La crisi delle vendite non accenna a placarsi e Confcommercio Umbria si schiera al fianco dei negozianti. A Palazzo Trinci l’11 febbraio arriverà Shop Survivor, un incontro tenuto dall’imprenditore e manager Massimo Alvisi, che punta a far comprendere ai commercianti umbri le dinamiche della vendita al dettaglio del mondo contemporaneo, dove a imperare sono i colossi multinazionali – o sovranazionali secondo Colin Crouch – e il potere d’acquisto è decisamente diminuito.
L’obiettivo dichiarato è quello di fornire ai commercianti del territorio gli strumenti concreti per affrontare una nuova stagione del commercio in cui gli equilibri sono cambiati, costringendo i suoi attori ad adattarsi, o, nel peggiore dei casi a soccombere.

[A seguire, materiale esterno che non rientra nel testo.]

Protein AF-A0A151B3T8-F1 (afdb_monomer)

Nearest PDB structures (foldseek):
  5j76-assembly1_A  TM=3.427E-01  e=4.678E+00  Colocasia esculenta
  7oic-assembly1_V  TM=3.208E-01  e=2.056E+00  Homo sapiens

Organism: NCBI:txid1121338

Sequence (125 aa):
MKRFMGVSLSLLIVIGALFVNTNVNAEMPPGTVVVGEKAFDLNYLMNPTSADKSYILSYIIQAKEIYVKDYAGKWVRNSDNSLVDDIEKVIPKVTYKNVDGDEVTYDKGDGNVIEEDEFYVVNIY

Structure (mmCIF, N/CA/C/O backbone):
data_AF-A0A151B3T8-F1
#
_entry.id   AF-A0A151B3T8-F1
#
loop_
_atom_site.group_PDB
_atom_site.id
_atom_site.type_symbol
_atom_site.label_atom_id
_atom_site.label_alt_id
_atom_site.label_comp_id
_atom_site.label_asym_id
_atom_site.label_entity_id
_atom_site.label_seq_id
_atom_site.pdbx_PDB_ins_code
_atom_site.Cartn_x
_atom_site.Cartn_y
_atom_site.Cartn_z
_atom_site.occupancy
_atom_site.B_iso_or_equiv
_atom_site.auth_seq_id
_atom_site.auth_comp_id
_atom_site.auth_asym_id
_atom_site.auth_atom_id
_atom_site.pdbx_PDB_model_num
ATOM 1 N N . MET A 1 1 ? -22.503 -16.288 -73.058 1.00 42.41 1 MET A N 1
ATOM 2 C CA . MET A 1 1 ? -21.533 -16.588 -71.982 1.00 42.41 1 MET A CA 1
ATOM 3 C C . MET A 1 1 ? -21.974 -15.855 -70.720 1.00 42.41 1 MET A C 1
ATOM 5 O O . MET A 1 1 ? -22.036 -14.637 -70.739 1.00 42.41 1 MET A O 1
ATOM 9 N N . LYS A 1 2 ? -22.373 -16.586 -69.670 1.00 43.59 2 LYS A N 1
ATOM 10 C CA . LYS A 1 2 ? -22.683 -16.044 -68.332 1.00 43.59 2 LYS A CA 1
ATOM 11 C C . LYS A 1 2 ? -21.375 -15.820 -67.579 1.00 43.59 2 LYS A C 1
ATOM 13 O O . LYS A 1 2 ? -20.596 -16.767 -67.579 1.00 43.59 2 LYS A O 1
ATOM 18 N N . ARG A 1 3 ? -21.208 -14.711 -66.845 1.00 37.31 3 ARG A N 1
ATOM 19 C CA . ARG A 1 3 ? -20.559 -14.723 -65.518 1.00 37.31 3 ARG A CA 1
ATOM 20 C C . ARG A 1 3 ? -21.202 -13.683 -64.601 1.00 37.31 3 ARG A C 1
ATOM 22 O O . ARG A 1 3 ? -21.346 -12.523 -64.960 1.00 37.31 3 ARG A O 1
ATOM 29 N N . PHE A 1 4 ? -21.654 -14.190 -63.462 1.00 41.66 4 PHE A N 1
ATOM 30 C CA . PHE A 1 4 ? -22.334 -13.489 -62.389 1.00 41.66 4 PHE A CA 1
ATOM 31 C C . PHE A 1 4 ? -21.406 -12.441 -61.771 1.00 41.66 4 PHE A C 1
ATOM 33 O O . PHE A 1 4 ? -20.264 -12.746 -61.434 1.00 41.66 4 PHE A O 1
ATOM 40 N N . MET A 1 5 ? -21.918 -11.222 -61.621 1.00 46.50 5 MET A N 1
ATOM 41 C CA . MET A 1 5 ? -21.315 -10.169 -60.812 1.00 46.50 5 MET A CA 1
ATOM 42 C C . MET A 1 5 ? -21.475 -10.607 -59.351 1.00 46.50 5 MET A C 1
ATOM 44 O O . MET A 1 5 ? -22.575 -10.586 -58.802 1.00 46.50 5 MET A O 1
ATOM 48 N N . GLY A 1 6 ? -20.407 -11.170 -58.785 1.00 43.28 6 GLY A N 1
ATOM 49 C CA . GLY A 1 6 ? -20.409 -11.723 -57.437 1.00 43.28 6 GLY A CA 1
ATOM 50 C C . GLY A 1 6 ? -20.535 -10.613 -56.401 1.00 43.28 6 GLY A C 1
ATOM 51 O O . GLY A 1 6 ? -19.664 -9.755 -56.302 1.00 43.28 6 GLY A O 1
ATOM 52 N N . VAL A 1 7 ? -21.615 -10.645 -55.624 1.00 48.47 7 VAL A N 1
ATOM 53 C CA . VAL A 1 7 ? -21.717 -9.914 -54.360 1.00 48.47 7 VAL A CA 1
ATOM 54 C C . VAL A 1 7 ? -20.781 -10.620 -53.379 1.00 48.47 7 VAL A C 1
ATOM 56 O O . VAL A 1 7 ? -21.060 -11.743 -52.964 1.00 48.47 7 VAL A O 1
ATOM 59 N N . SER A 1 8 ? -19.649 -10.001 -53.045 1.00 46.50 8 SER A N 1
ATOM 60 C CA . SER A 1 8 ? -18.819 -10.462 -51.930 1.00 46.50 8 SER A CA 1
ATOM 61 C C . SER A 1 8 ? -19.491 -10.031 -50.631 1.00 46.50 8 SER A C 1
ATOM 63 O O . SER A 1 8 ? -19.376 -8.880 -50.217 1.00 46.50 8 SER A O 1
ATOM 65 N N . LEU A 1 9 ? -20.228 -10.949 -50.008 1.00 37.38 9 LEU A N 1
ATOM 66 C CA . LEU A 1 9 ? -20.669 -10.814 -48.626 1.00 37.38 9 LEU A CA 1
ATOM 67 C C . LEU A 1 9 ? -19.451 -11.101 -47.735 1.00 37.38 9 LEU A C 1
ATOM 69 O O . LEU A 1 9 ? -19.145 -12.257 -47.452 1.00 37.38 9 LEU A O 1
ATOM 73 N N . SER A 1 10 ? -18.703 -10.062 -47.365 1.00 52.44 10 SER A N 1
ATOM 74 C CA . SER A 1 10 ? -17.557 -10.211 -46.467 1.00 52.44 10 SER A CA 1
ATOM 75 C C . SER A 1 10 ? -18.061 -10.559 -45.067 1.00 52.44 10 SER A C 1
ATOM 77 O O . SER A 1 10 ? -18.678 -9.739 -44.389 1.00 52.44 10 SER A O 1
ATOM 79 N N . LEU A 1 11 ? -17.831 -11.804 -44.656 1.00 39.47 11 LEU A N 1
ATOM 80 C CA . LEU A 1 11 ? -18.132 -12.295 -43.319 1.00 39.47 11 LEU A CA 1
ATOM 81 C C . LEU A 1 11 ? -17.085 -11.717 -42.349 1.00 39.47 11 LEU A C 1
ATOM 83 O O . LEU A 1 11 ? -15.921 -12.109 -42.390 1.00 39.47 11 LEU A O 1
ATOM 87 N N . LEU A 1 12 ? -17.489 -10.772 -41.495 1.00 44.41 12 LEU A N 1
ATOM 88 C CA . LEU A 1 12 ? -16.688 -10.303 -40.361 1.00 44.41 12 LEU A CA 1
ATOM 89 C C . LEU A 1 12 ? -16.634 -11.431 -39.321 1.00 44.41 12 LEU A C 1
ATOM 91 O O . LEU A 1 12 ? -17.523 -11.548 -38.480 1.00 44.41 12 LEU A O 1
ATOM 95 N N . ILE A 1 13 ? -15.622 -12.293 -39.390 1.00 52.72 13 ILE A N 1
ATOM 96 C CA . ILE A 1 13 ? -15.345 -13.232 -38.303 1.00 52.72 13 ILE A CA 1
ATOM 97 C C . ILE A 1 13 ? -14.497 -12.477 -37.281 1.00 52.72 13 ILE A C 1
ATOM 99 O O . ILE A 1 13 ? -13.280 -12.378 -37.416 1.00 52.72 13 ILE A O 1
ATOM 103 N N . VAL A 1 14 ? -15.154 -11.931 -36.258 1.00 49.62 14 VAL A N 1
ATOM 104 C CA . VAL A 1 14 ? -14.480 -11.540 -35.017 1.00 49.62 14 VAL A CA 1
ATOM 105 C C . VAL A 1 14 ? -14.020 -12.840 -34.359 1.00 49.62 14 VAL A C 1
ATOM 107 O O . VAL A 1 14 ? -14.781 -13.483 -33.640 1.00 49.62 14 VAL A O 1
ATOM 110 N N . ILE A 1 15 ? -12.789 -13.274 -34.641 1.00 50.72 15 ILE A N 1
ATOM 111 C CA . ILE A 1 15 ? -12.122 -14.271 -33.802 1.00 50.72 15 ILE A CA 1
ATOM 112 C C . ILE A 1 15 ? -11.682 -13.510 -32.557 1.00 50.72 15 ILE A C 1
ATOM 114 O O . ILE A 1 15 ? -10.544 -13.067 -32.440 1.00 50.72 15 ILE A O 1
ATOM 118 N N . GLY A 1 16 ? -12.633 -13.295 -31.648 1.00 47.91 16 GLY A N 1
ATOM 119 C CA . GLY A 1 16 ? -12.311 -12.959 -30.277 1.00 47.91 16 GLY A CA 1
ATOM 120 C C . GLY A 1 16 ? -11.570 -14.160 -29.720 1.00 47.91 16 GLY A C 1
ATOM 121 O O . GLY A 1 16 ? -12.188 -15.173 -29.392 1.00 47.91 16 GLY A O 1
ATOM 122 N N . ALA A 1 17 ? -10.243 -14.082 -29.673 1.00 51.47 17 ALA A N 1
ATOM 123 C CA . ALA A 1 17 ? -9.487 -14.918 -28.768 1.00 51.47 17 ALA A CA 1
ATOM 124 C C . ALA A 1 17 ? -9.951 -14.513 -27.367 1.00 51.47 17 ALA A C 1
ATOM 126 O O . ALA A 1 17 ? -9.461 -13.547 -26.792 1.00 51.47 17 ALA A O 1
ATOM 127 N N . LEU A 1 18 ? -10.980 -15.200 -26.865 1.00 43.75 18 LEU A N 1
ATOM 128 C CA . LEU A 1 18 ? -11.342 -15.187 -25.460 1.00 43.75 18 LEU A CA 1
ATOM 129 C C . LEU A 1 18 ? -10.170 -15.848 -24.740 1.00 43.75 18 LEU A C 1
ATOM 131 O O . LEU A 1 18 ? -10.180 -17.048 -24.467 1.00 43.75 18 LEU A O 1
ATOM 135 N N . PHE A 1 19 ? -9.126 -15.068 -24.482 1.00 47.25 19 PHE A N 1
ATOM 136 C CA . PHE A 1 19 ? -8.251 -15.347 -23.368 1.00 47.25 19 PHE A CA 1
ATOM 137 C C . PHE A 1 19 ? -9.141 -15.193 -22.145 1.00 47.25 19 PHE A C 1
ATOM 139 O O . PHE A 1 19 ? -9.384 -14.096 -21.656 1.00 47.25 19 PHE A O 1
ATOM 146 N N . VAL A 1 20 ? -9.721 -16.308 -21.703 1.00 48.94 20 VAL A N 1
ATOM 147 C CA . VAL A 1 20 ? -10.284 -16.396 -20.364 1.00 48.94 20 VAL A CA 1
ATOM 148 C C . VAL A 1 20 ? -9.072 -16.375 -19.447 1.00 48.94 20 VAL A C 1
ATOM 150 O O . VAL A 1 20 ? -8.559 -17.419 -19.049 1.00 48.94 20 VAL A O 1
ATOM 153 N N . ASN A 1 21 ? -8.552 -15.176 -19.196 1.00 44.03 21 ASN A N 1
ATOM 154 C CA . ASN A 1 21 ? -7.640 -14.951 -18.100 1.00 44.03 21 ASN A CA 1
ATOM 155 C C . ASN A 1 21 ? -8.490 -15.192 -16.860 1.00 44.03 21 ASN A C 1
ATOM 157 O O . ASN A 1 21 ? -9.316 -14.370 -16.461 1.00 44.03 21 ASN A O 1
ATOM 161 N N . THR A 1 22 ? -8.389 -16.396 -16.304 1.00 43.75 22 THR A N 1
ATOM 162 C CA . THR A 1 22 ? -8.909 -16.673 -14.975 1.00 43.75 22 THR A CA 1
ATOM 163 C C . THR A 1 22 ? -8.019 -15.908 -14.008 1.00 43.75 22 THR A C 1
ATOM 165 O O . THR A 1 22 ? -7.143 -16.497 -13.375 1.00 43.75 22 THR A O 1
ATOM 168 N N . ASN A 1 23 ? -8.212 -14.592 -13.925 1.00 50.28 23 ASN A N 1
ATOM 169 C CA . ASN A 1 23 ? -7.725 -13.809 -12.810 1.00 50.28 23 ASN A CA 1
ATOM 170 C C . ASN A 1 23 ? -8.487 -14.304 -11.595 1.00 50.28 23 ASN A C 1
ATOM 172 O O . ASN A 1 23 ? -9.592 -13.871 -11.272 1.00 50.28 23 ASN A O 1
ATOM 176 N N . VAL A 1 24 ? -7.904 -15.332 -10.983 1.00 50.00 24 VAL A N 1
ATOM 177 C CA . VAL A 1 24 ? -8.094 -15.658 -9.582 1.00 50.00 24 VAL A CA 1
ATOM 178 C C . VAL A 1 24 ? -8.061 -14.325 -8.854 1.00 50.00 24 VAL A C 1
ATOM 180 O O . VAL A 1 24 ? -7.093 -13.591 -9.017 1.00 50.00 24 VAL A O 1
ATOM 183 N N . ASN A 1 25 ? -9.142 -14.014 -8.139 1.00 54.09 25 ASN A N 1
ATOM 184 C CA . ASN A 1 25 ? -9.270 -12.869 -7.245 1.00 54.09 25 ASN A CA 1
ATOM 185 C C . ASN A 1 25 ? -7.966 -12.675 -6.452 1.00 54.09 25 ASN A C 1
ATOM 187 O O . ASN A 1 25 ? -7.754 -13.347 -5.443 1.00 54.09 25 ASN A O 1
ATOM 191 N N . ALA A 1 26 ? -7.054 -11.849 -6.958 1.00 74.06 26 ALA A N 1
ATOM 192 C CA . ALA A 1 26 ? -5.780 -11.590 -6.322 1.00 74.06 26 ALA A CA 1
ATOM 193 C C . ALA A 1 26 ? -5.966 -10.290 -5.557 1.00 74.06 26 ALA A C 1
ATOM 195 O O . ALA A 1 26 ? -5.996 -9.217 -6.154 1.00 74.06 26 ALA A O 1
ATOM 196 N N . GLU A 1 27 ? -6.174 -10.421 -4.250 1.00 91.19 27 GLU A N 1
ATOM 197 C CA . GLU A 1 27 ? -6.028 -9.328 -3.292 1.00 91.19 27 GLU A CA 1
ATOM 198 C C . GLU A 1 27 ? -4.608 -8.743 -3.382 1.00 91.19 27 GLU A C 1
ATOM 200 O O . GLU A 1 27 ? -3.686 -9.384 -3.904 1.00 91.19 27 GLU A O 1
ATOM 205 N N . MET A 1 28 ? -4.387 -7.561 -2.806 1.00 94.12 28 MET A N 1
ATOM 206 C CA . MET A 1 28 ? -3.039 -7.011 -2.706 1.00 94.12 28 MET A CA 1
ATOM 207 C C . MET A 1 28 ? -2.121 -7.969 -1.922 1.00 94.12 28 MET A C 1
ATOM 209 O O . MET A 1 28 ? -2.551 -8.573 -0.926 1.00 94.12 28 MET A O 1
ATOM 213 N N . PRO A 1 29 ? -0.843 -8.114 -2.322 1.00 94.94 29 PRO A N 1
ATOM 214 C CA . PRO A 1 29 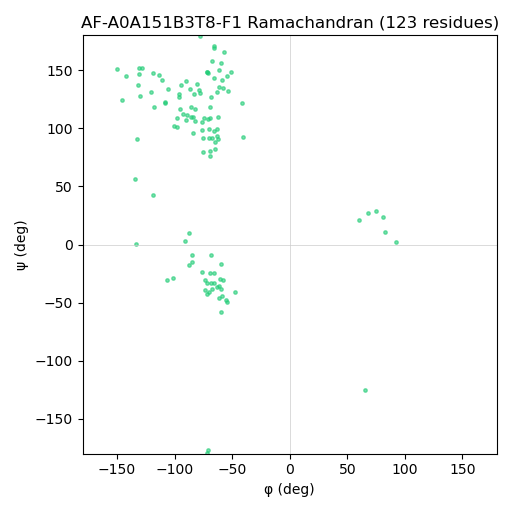? 0.083 -9.020 -1.653 1.00 94.94 29 PRO A CA 1
ATOM 215 C C . PRO A 1 29 ? 0.318 -8.659 -0.174 1.00 94.94 29 PRO A C 1
ATOM 217 O O . PRO A 1 29 ? 0.291 -7.479 0.192 1.00 94.94 29 PRO A O 1
ATOM 220 N N . PRO A 1 30 ? 0.609 -9.640 0.699 1.00 96.25 30 PRO A N 1
ATOM 221 C CA . PRO A 1 30 ? 1.151 -9.369 2.029 1.00 96.25 30 PRO A CA 1
ATOM 222 C C . PRO A 1 30 ? 2.425 -8.517 1.946 1.00 96.25 30 PRO A C 1
ATOM 224 O O . PRO A 1 30 ? 3.224 -8.682 1.028 1.00 96.25 30 PRO A O 1
ATOM 227 N N . GLY A 1 31 ? 2.630 -7.625 2.914 1.00 95.81 31 GLY A N 1
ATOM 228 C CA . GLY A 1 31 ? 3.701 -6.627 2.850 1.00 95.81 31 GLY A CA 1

Shop Survivor è un percorso ideato dallo stesso Alvisi, che, giunto alla sua 15esima edizione, è stato creato “per i negozianti – viene spiegato – che vogliono liberare il loro negozio dalle catene del vecchio modo di fare vendita al dettaglio e farlo prosperare di nuovo”. Nella pratica, l’offerta del progetto consiste in incontri con esperti di comunicazione, vendita e gestione economica dell’impresa.
“Questa è una grande iniziativa per contrastare la crisi che viviamo – ha commentato in proposito Aldo Amoni, presidente della sezione folignate di Confcommercio –. Alvisi è un esperto competente che fornirà delle conoscenze molto utili ai commercianti. Il 23 febbraio – ha anticipato –, poi, organizzeremo una riunione con i commercianti sui bandi relativi all’Inail e alla Zona economica speciale (Zes), al fine di permettergli di accedere nel miglior modo possibile”.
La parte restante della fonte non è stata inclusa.